Type of Document Thesis Author Fazel, Arif URN etd-07142011-121256 Title Characterization Of The Interaction Between Titin Kinase Domain And Enigma/PDLIM7 Degree Master of Science Department Biological Science, Department of Advisory Committee
Advisor Name Title Dr. Thomas C.S. Keller III Committee Chair Dr. Thomas M. Roberts Committee Member Dr. Wu Min Deng Committee Member Keywords
- skeletal muscle
Date of Defense 2011-06-16 Availability unrestricted AbstractTitin is a very large protein that contributes to sarcomere structure and mechanosensing in striated muscle. Our lab discovered isoforms of titin in nonmuscle cells (Eilersten and Keller, 1992). Nonmuscle cell titin (c-titin) contains an alpha-actinin binding Z-repeat region, a distinctly PEVK region, a myosin filament-binding region, and the kinase domain also present in striated muscle titin isoforms. In striated muscle, the titin kinase domain (TKD) functions as a mechanosensor that signals changes in gene
expression through interaction with nbr1 and p62. A previous yeast two hybrid (Y2H) screen to identify proteins that interact with the TKD in nonmuscle cells revealed an interaction with the ubiquitously expressed scaffold protein Enigma/PDLIM7.
Enigma/PDLIM7 consists of an N-terminal PDZ domain that binds to β-tropomyosin on actin filaments, a Mid piece, and C-terminal region containing three LIM domains. The
work described here further characterizes the interaction between the TKD and Enigma/PDLIM7.

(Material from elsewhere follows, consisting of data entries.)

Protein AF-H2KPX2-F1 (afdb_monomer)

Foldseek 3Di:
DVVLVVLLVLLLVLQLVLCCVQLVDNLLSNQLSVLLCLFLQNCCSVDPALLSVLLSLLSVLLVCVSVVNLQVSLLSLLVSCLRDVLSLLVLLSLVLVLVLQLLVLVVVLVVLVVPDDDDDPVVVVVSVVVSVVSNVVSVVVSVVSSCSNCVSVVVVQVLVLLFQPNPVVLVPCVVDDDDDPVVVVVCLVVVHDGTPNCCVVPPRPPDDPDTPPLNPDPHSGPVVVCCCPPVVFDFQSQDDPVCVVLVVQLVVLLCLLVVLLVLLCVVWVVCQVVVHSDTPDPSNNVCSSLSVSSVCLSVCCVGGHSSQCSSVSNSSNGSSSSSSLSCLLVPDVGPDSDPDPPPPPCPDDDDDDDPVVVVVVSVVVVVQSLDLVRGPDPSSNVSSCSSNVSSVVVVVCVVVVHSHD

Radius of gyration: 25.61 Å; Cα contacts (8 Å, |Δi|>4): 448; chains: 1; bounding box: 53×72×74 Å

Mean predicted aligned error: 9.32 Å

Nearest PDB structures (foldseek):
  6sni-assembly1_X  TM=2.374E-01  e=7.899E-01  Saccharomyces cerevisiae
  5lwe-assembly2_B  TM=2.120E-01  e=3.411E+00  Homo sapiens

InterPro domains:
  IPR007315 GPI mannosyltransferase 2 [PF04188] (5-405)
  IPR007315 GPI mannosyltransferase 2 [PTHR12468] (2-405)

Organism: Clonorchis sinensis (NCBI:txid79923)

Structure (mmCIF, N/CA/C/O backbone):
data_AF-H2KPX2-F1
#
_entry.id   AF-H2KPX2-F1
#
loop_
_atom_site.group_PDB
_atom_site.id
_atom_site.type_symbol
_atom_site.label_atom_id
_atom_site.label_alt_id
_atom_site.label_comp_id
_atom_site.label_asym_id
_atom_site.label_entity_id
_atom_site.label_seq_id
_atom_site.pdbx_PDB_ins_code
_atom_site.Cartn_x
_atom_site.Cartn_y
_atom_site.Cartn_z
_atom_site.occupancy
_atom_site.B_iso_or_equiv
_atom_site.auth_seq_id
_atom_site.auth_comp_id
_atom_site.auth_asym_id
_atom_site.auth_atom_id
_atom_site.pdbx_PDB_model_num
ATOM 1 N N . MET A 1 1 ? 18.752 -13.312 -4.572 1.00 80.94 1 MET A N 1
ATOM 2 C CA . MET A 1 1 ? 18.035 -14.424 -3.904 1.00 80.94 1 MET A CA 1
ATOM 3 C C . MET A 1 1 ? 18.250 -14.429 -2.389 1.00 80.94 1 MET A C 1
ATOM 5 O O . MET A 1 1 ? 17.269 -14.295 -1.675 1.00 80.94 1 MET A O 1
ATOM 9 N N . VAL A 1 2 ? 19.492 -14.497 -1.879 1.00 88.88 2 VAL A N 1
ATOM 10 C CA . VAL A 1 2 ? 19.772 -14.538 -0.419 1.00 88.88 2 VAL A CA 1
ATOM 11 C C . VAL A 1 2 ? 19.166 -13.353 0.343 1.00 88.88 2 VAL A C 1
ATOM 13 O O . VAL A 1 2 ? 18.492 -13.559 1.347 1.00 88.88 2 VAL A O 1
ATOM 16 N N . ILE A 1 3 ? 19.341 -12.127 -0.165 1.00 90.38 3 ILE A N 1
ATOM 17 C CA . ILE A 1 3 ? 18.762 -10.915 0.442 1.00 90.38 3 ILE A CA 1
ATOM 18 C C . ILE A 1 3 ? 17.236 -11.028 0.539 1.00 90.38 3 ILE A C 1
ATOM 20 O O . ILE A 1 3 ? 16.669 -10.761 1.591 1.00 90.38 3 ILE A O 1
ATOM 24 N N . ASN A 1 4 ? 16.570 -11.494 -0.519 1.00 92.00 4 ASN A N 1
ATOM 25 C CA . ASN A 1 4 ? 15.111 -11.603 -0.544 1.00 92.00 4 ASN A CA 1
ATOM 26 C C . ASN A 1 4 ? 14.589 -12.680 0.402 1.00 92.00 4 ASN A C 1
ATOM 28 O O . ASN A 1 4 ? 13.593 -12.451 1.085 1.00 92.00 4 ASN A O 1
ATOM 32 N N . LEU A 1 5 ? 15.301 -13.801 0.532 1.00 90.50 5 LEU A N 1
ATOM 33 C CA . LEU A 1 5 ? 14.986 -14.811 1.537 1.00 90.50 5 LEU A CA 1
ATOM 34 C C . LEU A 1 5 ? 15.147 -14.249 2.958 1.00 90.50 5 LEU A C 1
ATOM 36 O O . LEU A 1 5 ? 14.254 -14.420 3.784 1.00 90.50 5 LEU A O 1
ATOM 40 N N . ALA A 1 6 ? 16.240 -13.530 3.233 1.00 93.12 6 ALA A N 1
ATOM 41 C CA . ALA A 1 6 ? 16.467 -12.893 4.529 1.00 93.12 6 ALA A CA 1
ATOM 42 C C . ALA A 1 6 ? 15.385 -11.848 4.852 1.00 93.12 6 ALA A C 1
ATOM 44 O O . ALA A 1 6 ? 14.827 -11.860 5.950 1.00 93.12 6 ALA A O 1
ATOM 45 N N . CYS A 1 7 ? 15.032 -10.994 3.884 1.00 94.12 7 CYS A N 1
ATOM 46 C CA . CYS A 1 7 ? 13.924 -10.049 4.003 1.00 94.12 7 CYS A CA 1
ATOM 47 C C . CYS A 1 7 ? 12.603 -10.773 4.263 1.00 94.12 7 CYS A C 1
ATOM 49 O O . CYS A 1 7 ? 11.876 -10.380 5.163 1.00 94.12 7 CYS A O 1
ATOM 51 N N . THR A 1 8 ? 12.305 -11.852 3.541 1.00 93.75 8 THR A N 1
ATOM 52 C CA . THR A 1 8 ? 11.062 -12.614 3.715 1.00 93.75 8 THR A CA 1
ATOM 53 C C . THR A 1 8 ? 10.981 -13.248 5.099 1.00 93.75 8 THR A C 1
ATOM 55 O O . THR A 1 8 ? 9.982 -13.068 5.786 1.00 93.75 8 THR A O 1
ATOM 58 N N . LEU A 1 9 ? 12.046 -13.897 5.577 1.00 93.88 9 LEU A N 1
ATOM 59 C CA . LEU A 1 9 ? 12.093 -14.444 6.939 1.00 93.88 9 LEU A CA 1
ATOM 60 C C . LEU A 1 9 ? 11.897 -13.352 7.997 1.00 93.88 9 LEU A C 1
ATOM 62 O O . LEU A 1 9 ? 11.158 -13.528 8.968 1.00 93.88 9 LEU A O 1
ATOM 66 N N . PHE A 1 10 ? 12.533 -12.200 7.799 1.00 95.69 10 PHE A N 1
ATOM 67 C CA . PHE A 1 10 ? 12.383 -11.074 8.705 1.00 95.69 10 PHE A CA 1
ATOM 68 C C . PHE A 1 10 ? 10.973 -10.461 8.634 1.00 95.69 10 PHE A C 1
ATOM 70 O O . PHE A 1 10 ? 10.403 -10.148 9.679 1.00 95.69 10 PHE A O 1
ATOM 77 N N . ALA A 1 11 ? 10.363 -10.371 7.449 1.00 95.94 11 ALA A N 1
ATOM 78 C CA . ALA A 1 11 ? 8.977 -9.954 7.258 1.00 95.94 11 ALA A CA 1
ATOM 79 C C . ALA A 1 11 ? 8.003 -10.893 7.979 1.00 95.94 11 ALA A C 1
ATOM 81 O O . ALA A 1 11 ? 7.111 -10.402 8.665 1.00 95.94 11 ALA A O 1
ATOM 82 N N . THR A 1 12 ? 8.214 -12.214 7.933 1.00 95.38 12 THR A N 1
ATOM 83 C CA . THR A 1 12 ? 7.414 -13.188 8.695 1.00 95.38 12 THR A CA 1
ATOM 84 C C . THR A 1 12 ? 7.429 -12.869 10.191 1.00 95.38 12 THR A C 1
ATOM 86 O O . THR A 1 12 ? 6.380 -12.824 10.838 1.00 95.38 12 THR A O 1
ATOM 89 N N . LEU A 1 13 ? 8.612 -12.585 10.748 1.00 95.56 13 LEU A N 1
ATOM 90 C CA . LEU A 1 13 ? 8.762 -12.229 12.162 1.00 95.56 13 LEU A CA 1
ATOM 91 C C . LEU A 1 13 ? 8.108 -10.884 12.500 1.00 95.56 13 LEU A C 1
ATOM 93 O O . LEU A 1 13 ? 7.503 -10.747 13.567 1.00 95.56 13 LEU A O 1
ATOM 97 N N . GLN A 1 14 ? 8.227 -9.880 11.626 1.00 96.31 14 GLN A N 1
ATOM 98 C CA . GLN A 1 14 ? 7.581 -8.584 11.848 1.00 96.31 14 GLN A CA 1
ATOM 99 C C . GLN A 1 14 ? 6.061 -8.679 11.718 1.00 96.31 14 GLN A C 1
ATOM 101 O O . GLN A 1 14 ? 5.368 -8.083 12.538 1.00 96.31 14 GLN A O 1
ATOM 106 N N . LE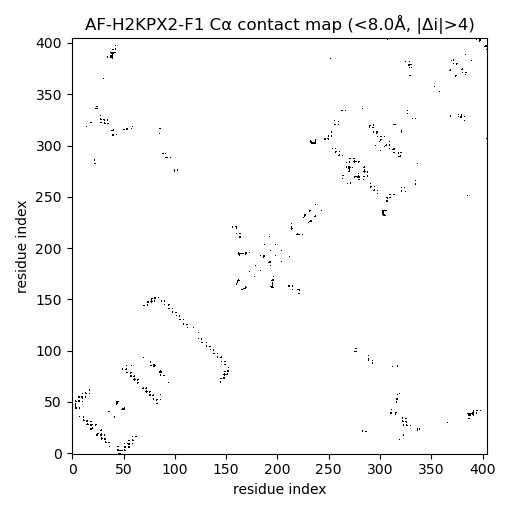U A 1 15 ? 5.545 -9.471 10.773 1.00 96.38 15 LEU A N 1
ATOM 107 C CA . LEU A 1 15 ? 4.115 -9.719 10.623 1.00 96.38 15 LEU A CA 1
ATOM 108 C C . LEU A 1 15 ? 3.565 -10.385 11.881 1.00 96.38 15 LEU A C 1
ATOM 110 O O . LEU A 1 15 ? 2.577 -9.904 12.424 1.00 96.38 15 LEU A O 1
ATOM 114 N N . TYR A 1 16 ? 4.231 -11.422 12.397 1.00 95.19 16 TYR A N 1
ATOM 115 C CA . TYR A 1 16 ? 3.846 -12.064 13.657 1.00 95.19 16 TYR A CA 1
ATOM 116 C C . TYR A 1 16 ? 3.776 -11.059 14.817 1.00 95.19 16 TYR A C 1
ATOM 118 O O . TYR A 1 16 ? 2.771 -10.983 15.519 1.00 95.19 16 TYR A O 1
ATOM 126 N N . ARG A 1 17 ? 4.817 -10.234 14.989 1.00 94.44 17 ARG A N 1
ATOM 127 C CA . ARG A 1 17 ? 4.887 -9.239 16.074 1.00 94.44 17 ARG A CA 1
ATOM 128 C C . ARG A 1 17 ? 3.838 -8.135 15.941 1.00 94.44 17 ARG A C 1
ATOM 130 O O . ARG A 1 17 ? 3.229 -7.778 16.942 1.00 94.44 17 ARG A O 1
ATOM 137 N N . LEU A 1 18 ? 3.622 -7.617 14.733 1.00 95.06 18 LEU A N 1
ATOM 138 C CA . LEU A 1 18 ? 2.586 -6.619 14.459 1.00 95.06 18 LEU A CA 1
ATOM 139 C C . LEU A 1 18 ? 1.188 -7.202 14.706 1.00 95.06 18 LEU A C 1
ATOM 141 O O . LEU A 1 18 ? 0.340 -6.547 15.304 1.00 95.06 18 LEU A O 1
ATOM 145 N N . SER A 1 19 ? 0.974 -8.458 14.305 1.00 92.81 19 SER A N 1
ATOM 146 C CA . SER A 1 19 ? -0.279 -9.180 14.548 1.00 92.81 19 SER A CA 1
ATOM 147 C C . SER A 1 19 ? -0.556 -9.320 16.044 1.00 92.81 19 SER A C 1
ATOM 149 O O . SER A 1 19 ? -1.669 -9.051 16.478 1.00 92.81 19 SER A O 1
ATOM 151 N N . LEU A 1 20 ? 0.449 -9.663 16.856 1.00 90.50 20 LEU A N 1
ATOM 152 C CA . LEU A 1 20 ? 0.286 -9.739 18.312 1.00 90.50 20 LEU A CA 1
ATOM 153 C C . LEU A 1 20 ? -0.095 -8.386 18.928 1.00 90.50 20 LEU A C 1
ATOM 155 O O . LEU A 1 20 ? -0.938 -8.349 19.820 1.00 90.50 20 LEU A O 1
ATOM 159 N N . GLU A 1 21 ? 0.507 -7.294 18.452 1.00 89.81 21 GLU A N 1
ATOM 160 C CA . GLU A 1 21 ? 0.282 -5.936 18.968 1.00 89.81 21 GLU A CA 1
ATOM 161 C C . GLU A 1 21 ? -1.141 -5.431 18.649 1.00 89.81 21 GLU A C 1
ATOM 163 O O . GLU A 1 21 ? -1.792 -4.858 19.520 1.00 89.81 21 GLU A O 1
ATOM 168 N N . LEU A 1 22 ? -1.664 -5.717 17.447 1.00 89.88 22 LEU A N 1
ATOM 169 C CA . LEU A 1 22 ? -2.987 -5.252 16.997 1.00 89.88 22 LEU A CA 1
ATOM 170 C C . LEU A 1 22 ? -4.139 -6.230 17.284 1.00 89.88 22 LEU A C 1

Y2H analysis with cloned TKD and Enigma/PDLIM7 fragments demonstrated that a region of the Enigma/PDLIM7 Mid piece and LIM1 and LIM3
domains interact with TKD. In vitro pull-down assays with bacterially expressed protein confirmed the interaction between TKD and Enigma LIM3. Immunolocalization of the TKD and Enigma/PDLIM7 in cultured human mesenchymal stem cells containing robust stress fibers revealed that both TKD and Enigma localized along stress fibers where they could interact, but there was little direct overlap in the cells under the standard culture conditions tested. These results support the possibility that Enigma/PDLIM7 functions as a scaffold to localize the TKD near actin filaments in the cytoskeleton of nonmuscle cells.